The treatment of various degrees of atlantoaxial instability is controversial. Although the normal atlanto-dens interval is 5 mm or less, asymptomatic patients with an interval measuring between 5–10 mm can be simply observed with surgical fusion and stabilization reserve for when symptoms develop.

 

Fusion options include C1-C2 fusion, or even occiput to C2 or C3 if greater instability exists. However, it should be cautioned that complication rates of fusion in Down syndrome patients are high, with overall complication rates approaching 50%, and mortality rates quoted as high as 25%.

 

The scoliosis that occurs in many patients with Down syndrome often resembles idiopathic scoliotic curves and treatment is similar: bracing and observation for small curves and surgical fusion for larger curves (Figure 7).

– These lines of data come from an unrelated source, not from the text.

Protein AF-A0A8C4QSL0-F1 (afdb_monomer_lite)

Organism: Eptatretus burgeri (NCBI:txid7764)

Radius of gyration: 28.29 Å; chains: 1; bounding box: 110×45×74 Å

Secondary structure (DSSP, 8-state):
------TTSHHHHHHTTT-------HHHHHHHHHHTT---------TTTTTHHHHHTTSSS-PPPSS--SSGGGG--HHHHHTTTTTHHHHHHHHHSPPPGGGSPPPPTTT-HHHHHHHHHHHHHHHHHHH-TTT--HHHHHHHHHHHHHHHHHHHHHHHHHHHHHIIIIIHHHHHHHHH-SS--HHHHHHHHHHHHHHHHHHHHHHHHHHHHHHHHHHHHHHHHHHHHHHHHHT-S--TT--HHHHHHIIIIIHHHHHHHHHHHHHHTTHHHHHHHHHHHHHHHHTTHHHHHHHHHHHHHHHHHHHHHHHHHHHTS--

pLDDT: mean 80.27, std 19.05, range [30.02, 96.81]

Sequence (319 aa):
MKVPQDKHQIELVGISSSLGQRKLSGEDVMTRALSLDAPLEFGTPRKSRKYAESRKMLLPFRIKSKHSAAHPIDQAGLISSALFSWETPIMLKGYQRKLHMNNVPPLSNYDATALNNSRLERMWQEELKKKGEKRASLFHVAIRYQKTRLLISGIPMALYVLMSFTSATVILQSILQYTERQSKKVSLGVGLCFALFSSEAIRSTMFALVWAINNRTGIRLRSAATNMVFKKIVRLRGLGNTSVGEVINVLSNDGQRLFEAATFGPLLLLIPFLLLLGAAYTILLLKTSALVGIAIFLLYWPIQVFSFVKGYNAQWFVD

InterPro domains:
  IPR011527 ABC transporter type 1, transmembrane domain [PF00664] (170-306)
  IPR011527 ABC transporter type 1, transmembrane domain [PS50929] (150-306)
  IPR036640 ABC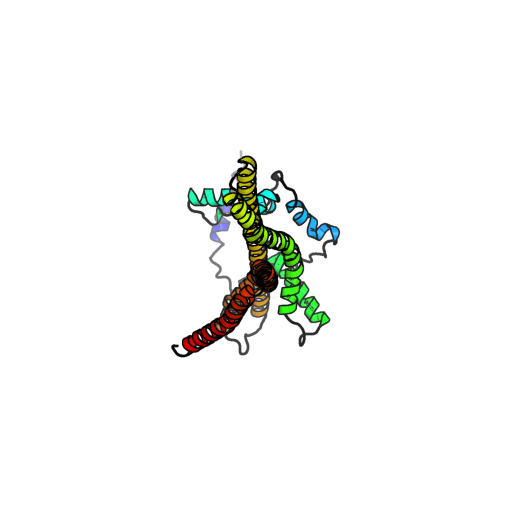 transporter type 1, transmembrane domain superfamily [G3DSA:1.20.1560.10] (101-315)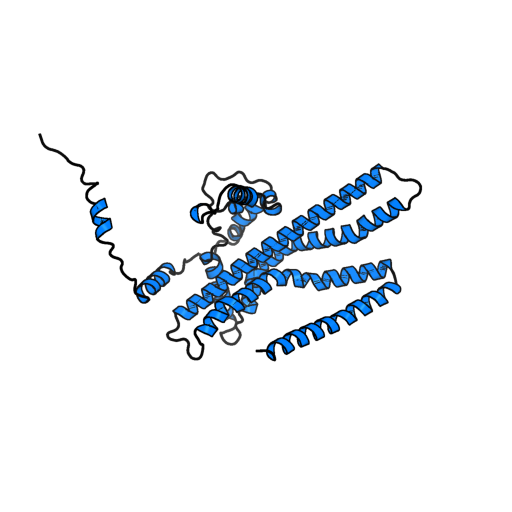
  IPR036640 ABC transporter type 1, transmembrane domain superfamily [SSF90123] (131-310)
  IPR050173 ATP-binding cassette transporter C-like [PTHR24223] (74-307)

Structure (mmCIF, N/CA/C/O backbone):
data_AF-A0A8C4QSL0-F1
#
_entry.id   AF-A0A8C4QSL0-F1
#
loop_
_atom_site.group_PDB
_atom_site.id
_atom_site.type_symbol
_atom_site.label_atom_id
_atom_site.label_alt_id
_atom_site.label_comp_id
_atom_site.label_asym_id
_atom_site.label_entity_id
_atom_site.label_seq_id
_atom_site.pdbx_PDB_ins_code
_atom_site.Cartn_x
_atom_site.Cartn_y
_atom_site.Cartn_z
_atom_site.occupancy
_atom_site.B_iso_or_equiv
_atom_site.auth_seq_id
_atom_site.auth_comp_id
_atom_site.auth_asym_id
_atom_site.auth_atom_id
_atom_site.pdbx_PDB_model_num
ATOM 1 N N . MET A 1 1 ? 75.450 18.160 -3.110 1.00 36.94 1 MET A N 1
ATOM 2 C CA . MET A 1 1 ? 74.681 16.984 -2.648 1.00 36.94 1 MET A CA 1
ATOM 3 C C . MET A 1 1 ? 73.308 17.059 -3.306 1.00 36.94 1 MET A C 1
ATOM 5 O O . MET A 1 1 ? 72.630 18.061 -3.140 1.00 36.94 1 MET A O 1
ATOM 9 N N . LYS A 1 2 ? 72.993 16.105 -4.186 1.00 35.03 2 LYS A N 1
ATOM 10 C CA . LYS A 1 2 ? 71.728 16.001 -4.938 1.00 35.03 2 LYS A CA 1
ATOM 11 C C . LYS A 1 2 ? 70.705 15.182 -4.132 1.00 35.03 2 LYS A C 1
ATOM 13 O O . LYS A 1 2 ? 71.127 14.382 -3.303 1.00 35.03 2 LYS A O 1
ATOM 18 N N . VAL A 1 3 ? 69.439 15.285 -4.574 1.00 30.02 3 VAL A N 1
ATOM 19 C CA . VAL A 1 3 ? 68.269 14.381 -4.393 1.00 30.02 3 VAL A CA 1
ATOM 20 C C . VAL A 1 3 ? 67.244 14.856 -3.332 1.00 30.02 3 VAL A C 1
ATOM 22 O O . VAL A 1 3 ? 67.648 15.088 -2.199 1.00 30.02 3 VAL A O 1
ATOM 25 N N . PRO A 1 4 ? 65.918 14.904 -3.623 1.00 40.59 4 PRO A N 1
ATOM 26 C CA . PRO A 1 4 ? 65.241 15.307 -4.871 1.00 40.59 4 PRO A CA 1
ATOM 27 C C . PRO A 1 4 ? 63.968 16.179 -4.652 1.00 40.59 4 PRO A C 1
ATOM 29 O O . PRO A 1 4 ? 63.334 16.155 -3.603 1.00 40.59 4 PRO A O 1
ATOM 32 N N . GLN A 1 5 ? 63.547 16.903 -5.695 1.00 37.47 5 GLN A N 1
ATOM 33 C CA . GLN A 1 5 ? 62.204 17.491 -5.796 1.00 37.47 5 GLN A CA 1
ATOM 34 C C . GLN A 1 5 ? 61.155 16.405 -6.070 1.00 37.47 5 GLN A C 1
ATOM 36 O O . GLN A 1 5 ? 61.351 15.538 -6.927 1.00 37.47 5 GLN A O 1
ATOM 41 N N . ASP A 1 6 ? 60.043 16.488 -5.346 1.00 34.78 6 ASP A N 1
ATOM 42 C CA . ASP A 1 6 ? 58.923 15.555 -5.388 1.00 34.78 6 ASP A CA 1
ATOM 43 C C . ASP A 1 6 ? 58.219 15.562 -6.756 1.00 34.78 6 ASP A C 1
ATOM 45 O O . ASP A 1 6 ? 57.652 16.563 -7.197 1.00 34.78 6 ASP A O 1
ATOM 49 N N . LYS A 1 7 ? 58.238 14.411 -7.434 1.00 40.34 7 LYS A N 1
ATOM 50 C CA . LYS A 1 7 ? 57.645 14.185 -8.764 1.00 40.34 7 LYS A CA 1
ATOM 51 C C . LYS A 1 7 ? 56.111 14.081 -8.760 1.00 40.34 7 LYS A C 1
ATOM 53 O O . LYS A 1 7 ? 55.524 13.916 -9.822 1.00 40.34 7 LYS A O 1
ATOM 58 N N . HIS A 1 8 ? 55.444 14.220 -7.614 1.00 35.69 8 HIS A N 1
ATOM 59 C CA . HIS A 1 8 ? 53.994 14.004 -7.510 1.00 35.69 8 HIS A CA 1
ATOM 60 C C . HIS A 1 8 ? 53.114 15.242 -7.756 1.00 35.69 8 HIS A C 1
ATOM 62 O O . HIS A 1 8 ? 51.924 15.083 -8.021 1.00 35.69 8 HIS A O 1
ATOM 68 N N . GLN A 1 9 ? 53.656 16.466 -7.739 1.00 33.06 9 GLN A N 1
ATOM 69 C CA . GLN A 1 9 ? 52.852 17.671 -8.020 1.00 33.06 9 GLN A CA 1
ATOM 70 C C . GLN A 1 9 ? 52.761 18.046 -9.508 1.00 33.06 9 GLN A C 1
ATOM 72 O O . GLN A 1 9 ? 51.858 18.788 -9.889 1.00 33.06 9 GLN A O 1
ATOM 77 N N . ILE A 1 10 ? 53.630 17.506 -10.369 1.00 37.75 10 ILE A N 1
ATOM 78 C CA . ILE A 1 10 ? 53.649 17.853 -11.803 1.00 37.75 10 ILE A CA 1
ATOM 79 C C . ILE A 1 10 ? 52.684 16.971 -12.623 1.00 37.75 10 ILE A C 1
ATOM 81 O O . ILE A 1 10 ? 52.189 17.403 -13.662 1.00 37.75 10 ILE A O 1
ATOM 85 N N . GLU A 1 11 ? 52.291 15.792 -12.127 1.00 33.75 11 GLU A N 1
ATOM 86 C CA . GLU A 1 11 ? 51.288 14.942 -12.798 1.00 33.75 11 GLU A CA 1
ATOM 87 C C . GLU A 1 11 ? 49.841 15.438 -12.630 1.00 33.75 11 GLU A C 1
ATOM 89 O O . GLU A 1 11 ? 49.016 15.254 -13.524 1.00 33.75 11 GLU A O 1
ATOM 94 N N . LEU A 1 12 ? 49.515 16.134 -11.535 1.00 34.44 12 LEU A N 1
ATOM 95 C CA . LEU A 1 12 ? 48.140 16.587 -11.274 1.00 34.44 12 LEU A CA 1
ATOM 96 C C . LEU A 1 12 ? 47.729 17.812 -12.106 1.00 34.44 12 LEU A C 1
ATOM 98 O O . LEU A 1 12 ? 46.543 17.995 -12.380 1.00 34.44 12 LEU A O 1
ATOM 102 N N . VAL A 1 13 ? 48.691 18.608 -12.579 1.00 35.25 13 VAL A N 1
ATOM 103 C CA . VAL A 1 13 ? 48.424 19.753 -13.468 1.00 35.25 13 VAL A CA 1
ATOM 104 C C . VAL A 1 13 ? 48.346 19.315 -14.942 1.00 35.25 13 VAL A C 1
ATOM 106 O O . VAL A 1 13 ? 47.612 19.919 -15.722 1.00 35.25 13 VAL A O 1
ATOM 109 N N . GLY A 1 14 ? 49.003 18.209 -15.319 1.00 30.45 14 GLY A N 1
ATOM 110 C CA . GLY A 1 14 ? 48.956 17.645 -16.677 1.00 30.45 14 GLY A CA 1
ATOM 111 C C . GLY A 1 14 ? 47.684 16.854 -17.019 1.00 30.45 14 GLY A C 1
ATOM 112 O O . GLY A 1 14 ? 47.335 16.714 -18.190 1.00 30.45 14 GLY A O 1
ATOM 113 N N . ILE A 1 15 ? 46.944 16.358 -16.021 1.00 33.91 15 ILE A N 1
ATOM 114 C CA . ILE A 1 15 ? 45.707 15.589 -16.261 1.00 33.91 15 ILE A CA 1
ATOM 115 C C . ILE A 1 15 ? 44.491 16.517 -16.442 1.00 33.91 15 ILE A C 1
ATOM 117 O O . ILE A 1 15 ? 43.544 16.170 -17.148 1.00 33.91 15 ILE A O 1
ATOM 121 N N . SER A 1 16 ? 44.534 17.739 -15.898 1.00 33.34 16 SER A N 1
ATOM 122 C CA . SER A 1 16 ? 43.443 18.712 -16.054 1.00 33.34 16 SER A CA 1
ATOM 123 C C . SER A 1 16 ? 43.431 19.422 -17.416 1.00 33.34 16 SER A C 1
ATOM 125 O O . SER A 1 16 ? 42.407 20.005 -17.768 1.00 33.34 16 SER A O 1
ATOM 127 N N . SER A 1 17 ? 44.523 19.380 -18.190 1.00 32.47 17 SER A N 1
ATOM 128 C CA . SER A 1 17 ? 44.625 20.049 -19.499 1.00 32.47 17 SER A CA 1
ATOM 129 C C . SER A 1 17 ? 44.394 19.124 -20.704 1.00 32.47 17 SER A C 1
ATOM 131 O O . SER A 1 17 ? 44.213 19.621 -21.813 1.00 32.47 17 SER A O 1
ATOM 133 N N . SER A 1 18 ? 44.337 17.797 -20.511 1.00 30.95 18 SER A N 1
ATOM 134 C CA . SER A 1 18 ? 44.069 16.826 -21.593 1.00 30.95 18 SER A CA 1
ATOM 135 C C . SER A 1 18 ? 42.624 16.317 -21.651 1.00 30.95 18 SER A C 1
ATOM 137 O O . SER A 1 18 ? 42.211 15.728 -22.651 1.00 30.95 18 SER A O 1
ATOM 139 N N . LEU A 1 19 ? 41.802 16.613 -20.640 1.00 38.88 19 LEU A N 1
ATOM 140 C CA . LEU A 1 19 ? 40.355 16.394 -20.683 1.00 38.88 19 LEU A CA 1
ATOM 141 C C . LEU A 1 19 ? 39.665 17.591 -21.343 1.00 38.88 19 LEU A C 1
ATOM 143 O O . LEU A 1 19 ? 38.824 18.273 -20.760 1.00 38.88 19 LEU A O 1
ATOM 147 N N . GLY A 1 20 ? 40.025 17.823 -22.607 1.00 31.72 20 GLY A N 1
ATOM 148 C CA . GLY A 1 20 ? 39.182 18.582 -23.515 1.00 31.72 20 GLY A CA 1
ATOM 149 C C . GLY A 1 20 ? 37.772 17.998 -23.485 1.00 31.72 20 GLY A C 1
ATOM 150 O O . GLY A 1 20 ? 37.596 16.780 -23.396 1.00 31.72 20 GLY A O 1
ATOM 151 N N . GLN A 1 21 ? 36.775 18.879 -23.531 1.00 39.47 21 GLN A N 1
ATOM 152 C CA . GLN A 1 21 ? 35.365 18.545 -23.688 1.00 39.47 21 GLN A CA 1
ATOM 153 C C . GLN A 1 21 ? 35.173 17.649 -24.925 1.00 39.47 21 GLN A C 1
ATOM 155 O O . GLN A 1 21 ? 34.851 18.119 -26.015 1.00 39.47 21 GLN A O 1
ATOM 160 N N . ARG A 1 22 ? 35.366 16.334 -24.781 1.00 39.94 22 ARG A N 1
ATOM 161 C CA . ARG A 1 22 ? 34.908 15.364 -25.767 1.00 39.94 22 ARG A CA 1
ATOM 162 C C . ARG A 1 22 ? 33.396 15.360 -25.665 1.00 39.94 22 ARG A C 1
ATOM 164 O O . ARG A 1 22 ? 32.821 14.801 -24.732 1.00 39.94 22 ARG A O 1
ATOM 171 N N . LYS A 1 23 ? 32.769 16.028 -26.628 1.00 41.78 23 LYS A N 1
ATOM 172 C CA . LYS A 1 23 ? 31.368 15.846 -26.987 1.00 41.78 23 LYS A CA 1
ATOM 173 C C . LYS A 1 23 ? 31.203 14.351 -27.278 1.00 41.78 23 LYS A C 1
ATOM 175 O O . LYS A 1 23 ? 31.573 13.893 -28.353 1.00 41.78 23 LYS A O 1
ATOM 180 N N . LEU A 1 24 ? 30.798 13.582 -26.267 1.00 46.41 24 LEU A N 1
ATOM 181 C CA . LEU A 1 24 ? 30.578 12.144 -26.403 1.00 46.41 24 LEU A CA 1
ATOM 182 C C . LEU A 1 24 ? 29.550 11.949 -27.518 1.00 46.41 24 LEU A C 1
ATOM 184 O O . LEU A 1 24 ? 28.463 12.530 -27.456 1.00 46.41 24 LEU A O 1
ATOM 188 N N . SER A 1 25 ? 29.913 11.177 -28.544 1.00 48.91 25 SER A N 1
ATOM 189 C CA . SER A 1 25 ? 28.970 10.787 -29.590 1.00 48.91 25 SER A CA 1
ATOM 190 C C . SER A 1 25 ? 27.809 10.025 -28.945 1.00 48.91 25 SER A C 1
ATOM 192 O O . SER A 1 25 ? 27.996 9.341 -27.933 1.00 48.91 25 SER A O 1
ATOM 194 N N . GLY A 1 26 ? 26.603 10.110 -29.516 1.00 49.62 26 GLY A N 1
ATOM 195 C CA . GLY A 1 26 ? 25.461 9.310 -29.054 1.00 49.62 26 GLY A CA 1
ATOM 196 C C . GLY A 1 26 ? 25.796 7.814 -28.996 1.00 49.62 26 GLY A C 1
ATOM 197 O O . GLY A 1 26 ? 25.356 7.118 -28.082 1.00 49.62 26 GLY A O 1
ATOM 198 N N . GLU A 1 27 ? 26.672 7.352 -29.891 1.00 46.03 27 GLU A N 1
ATOM 199 C CA . GLU A 1 27 ? 27.206 5.990 -29.908 1.00 46.03 27 GLU A CA 1
ATOM 200 C C . GLU A 1 27 ? 28.142 5.691 -28.730 1.00 46.03 27 GLU A C 1
ATOM 202 O O . GLU A 1 27 ? 28.077 4.594 -28.185 1.00 46.03 27 GLU A O 1
ATOM 207 N N . ASP A 1 28 ? 28.948 6.646 -28.258 1.00 42.41 28 ASP A N 1
ATOM 208 C CA . ASP A 1 28 ? 29.827 6.450 -27.094 1.00 42.41 28 ASP A CA 1
ATOM 209 C C . ASP A 1 28 ? 29.021 6.366 -25.796 1.00 42.41 28 ASP A C 1
ATOM 211 O O . ASP A 1 28 ? 29.297 5.533 -24.931 1.00 42.41 28 ASP A O 1
ATOM 215 N N . VAL A 1 29 ? 27.986 7.202 -25.663 1.00 55.19 29 VAL A N 1
ATOM 216 C CA . VAL A 1 29 ? 27.048 7.138 -24.531 1.00 55.19 29 VAL A CA 1
ATOM 217 C C . VAL A 1 29 ? 26.293 5.810 -24.552 1.00 55.19 29 VAL A C 1
ATOM 219 O O . VAL A 1 29 ? 26.159 5.163 -23.513 1.00 55.19 29 VAL A O 1
ATOM 222 N N . MET A 1 30 ? 25.854 5.369 -25.732 1.00 47.38 30 MET A N 1
ATOM 223 C CA . MET A 1 30 ? 25.135 4.113 -25.918 1.00 47.38 30 MET A CA 1
ATOM 224 C C . MET A 1 30 ? 26.031 2.894 -25.663 1.00 47.38 30 MET A C 1
ATOM 226 O O . MET A 1 30 ? 25.626 1.979 -24.953 1.00 47.38 30 MET A O 1
ATOM 230 N N . THR A 1 31 ? 27.276 2.903 -26.138 1.00 52.12 31 THR A N 1
ATOM 231 C CA . THR A 1 31 ? 28.259 1.830 -25.912 1.00 52.12 31 THR A CA 1
ATOM 232 C C . THR A 1 31 ? 28.630 1.731 -24.435 1.00 52.12 31 THR A C 1
ATOM 234 O O . THR A 1 31 ? 28.693 0.638 -23.872 1.00 52.12 31 THR A O 1
ATOM 237 N N . ARG A 1 32 ? 28.779 2.872 -23.753 1.00 45.19 32 ARG A N 1
ATOM 238 C CA . ARG A 1 32 ? 29.058 2.915 -22.314 1.00 45.19 32 ARG A CA 1
ATOM 239 C C . ARG A 1 32 ? 27.846 2.478 -21.484 1.00 45.19 32 ARG A C 1
ATOM 241 O O . ARG A 1 32 ? 28.014 1.721 -20.528 1.00 45.19 32 ARG A O 1
ATOM 248 N N . ALA A 1 33 ? 26.632 2.854 -21.892 1.00 46.78 33 ALA A N 1
ATOM 249 C CA . ALA A 1 33 ? 25.382 2.376 -21.298 1.00 46.78 33 ALA A CA 1
ATOM 250 C C . ALA A 1 33 ? 25.195 0.862 -21.482 1.00 46.78 33 ALA A C 1
ATOM 252 O O . ALA A 1 33 ? 24.778 0.190 -20.545 1.00 46.78 33 ALA A O 1
ATOM 253 N N . LEU A 1 34 ? 25.565 0.315 -22.645 1.00 47.44 34 LEU A N 1
ATOM 254 C CA . LEU A 1 34 ? 25.543 -1.123 -22.927 1.00 47.44 34 LEU A CA 1
ATOM 255 C C . LEU A 1 34 ? 26.630 -1.887 -22.150 1.00 47.44 34 LEU A C 1
ATOM 257 O O . LEU A 1 34 ? 26.373 -2.998 -21.696 1.00 47.44 34 LEU A O 1
ATOM 261 N N . SER A 1 35 ? 27.813 -1.296 -21.936 1.00 43.06 35 SER A N 1
ATOM 262 C CA . SER A 1 35 ? 28.898 -1.919 -21.156 1.00 43.06 35 SER A CA 1
ATOM 263 C C . SER A 1 35 ? 28.615 -1.993 -19.651 1.00 43.06 35 SER A C 1
ATOM 265 O O . SER A 1 35 ? 29.056 -2.926 -18.984 1.00 43.06 35 SER A O 1
ATOM 267 N N . LEU A 1 36 ? 27.827 -1.053 -19.117 1.00 48.56 36 LEU A N 1
ATOM 268 C CA . LEU A 1 36 ? 27.323 -1.090 -17.737 1.00 48.56 36 LEU A CA 1
ATOM 269 C C . LEU A 1 36 ? 26.204 -2.130 -17.549 1.00 48.56 36 LEU A C 1
ATOM 271 O O . LEU A 1 36 ? 25.790 -2.402 -16.424 1.00 48.56 36 LEU A O 1
ATOM 275 N N . ASP A 1 37 ? 25.726 -2.700 -18.655 1.00 42.78 37 ASP A N 1
ATOM 276 C CA . ASP A 1 37 ? 24.579 -3.594 -18.747 1.00 42.78 37 ASP A CA 1
ATOM 277 C C . ASP A 1 37 ? 24.978 -5.063 -18.941 1.00 42.78 37 ASP A C 1
ATOM 279 O O . ASP A 1 37 ? 24.123 -5.892 -19.275 1.00 42.78 37 ASP A O 1
ATOM 283 N N . ALA A 1 38 ? 26.260 -5.398 -18.718 1.00 39.62 38 ALA A N 1
ATOM 284 C CA . ALA A 1 38 ? 26.686 -6.785 -18.588 1.00 39.62 38 ALA A CA 1
ATOM 285 C C . ALA A 1 38 ? 25.722 -7.479 -17.611 1.00 39.62 38 ALA A C 1
ATOM 287 O O . ALA A 1 38 ? 25.513 -6.965 -16.503 1.00 39.62 38 ALA A O 1
ATOM 288 N N . PRO A 1 39 ? 25.060 -8.581 -18.013 1.00 38.50 39 PRO A N 1
ATOM 289 C CA . PRO A 1 39 ? 24.112 -9.247 -17.146 1.00 38.50 39 PRO A CA 1
ATOM 290 C C . PRO A 1 39 ? 24.873 -9.653 -15.893 1.00 38.50 39 PRO A C 1
ATOM 292 O O . PRO A 1 39 ? 25.734 -10.525 -15.936 1.00 38.50 39 PRO A O 1
ATOM 295 N N . LEU A 1 40 ? 24.580 -8.988 -14.775 1.00 42.00 40 LEU A N 1
ATOM 296 C CA . LEU A 1 40 ? 25.005 -9.472 -13.477 1.00 42.00 40 LEU A CA 1
ATOM 297 C C . LEU A 1 40 ? 24.402 -10.871 -13.355 1.00 42.00 40 LEU A C 1
ATOM 299 O O . LEU A 1 40 ? 23.190 -11.007 -13.149 1.00 42.00 40 LEU A O 1
ATOM 303 N N . GLU A 1 41 ? 25.232 -11.898 -13.539 1.00 34.88 41 GLU A N 1
ATOM 304 C CA . GLU A 1 41 ? 24.895 -13.288 -13.264 1.00 34.88 41 GLU A CA 1
ATOM 305 C C . GLU A 1 41 ? 24.692 -13.435 -11.756 1.00 34.88 41 GLU A C 1
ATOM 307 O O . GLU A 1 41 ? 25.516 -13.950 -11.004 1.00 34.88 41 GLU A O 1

Figure 7: preoperative (left) and post-operative (right) views of a patient with Down syndrome and scoliosis. (image courtesy Scoliosis 10, 14 (2015). https://doi.org/10.1186/s13013-015-0035-x)
 

Although the life expectancy for individuals with Down syndrome is shorter than normal, many patients routinely live into their 6th decade of life. Reasons for earlier mortality include cardiac disease and infections.

 

The orthopedist can also play a significant role in affecting quality of life in this patient population, by helping to manage the mange musculoskeletal conditions that are commonly seen with Down. The treating surgeon must be aware, however, that many treatment strategies that rely on muscle tone or tissue quality may fail, given the hypotonia and ligamentous laxity present. Additionally, with any surgical endeavor, complication rates and infection rates are higher in patients with Down syndrome.

 


Risk Factors and Prevention

The most well-known risk factor for Down syndrome is advanced maternal age. This risk is < 0.1% when the mother is < 30 years old at conception, and increases more than 10-fold as the mother reaches her late 30s to early 40s. Parents of a child with Down syndrome are at increased risk of a subsequent child being affected. There is no known modifiable risk factor other than maternal age at which prevention can be aimed. For rare cases of Down syndrome due to a translocation, parents who carry the translocation are at an increased risk of passing the translocation to their offspring.

 


Miscellany

Down syndrome is named after John Langdon Down, who first described the condition in 1862. However, it wasn’t until the late 1950s that the genetic cause of the condition was identified, after the advent of technology to make karyotyping possible.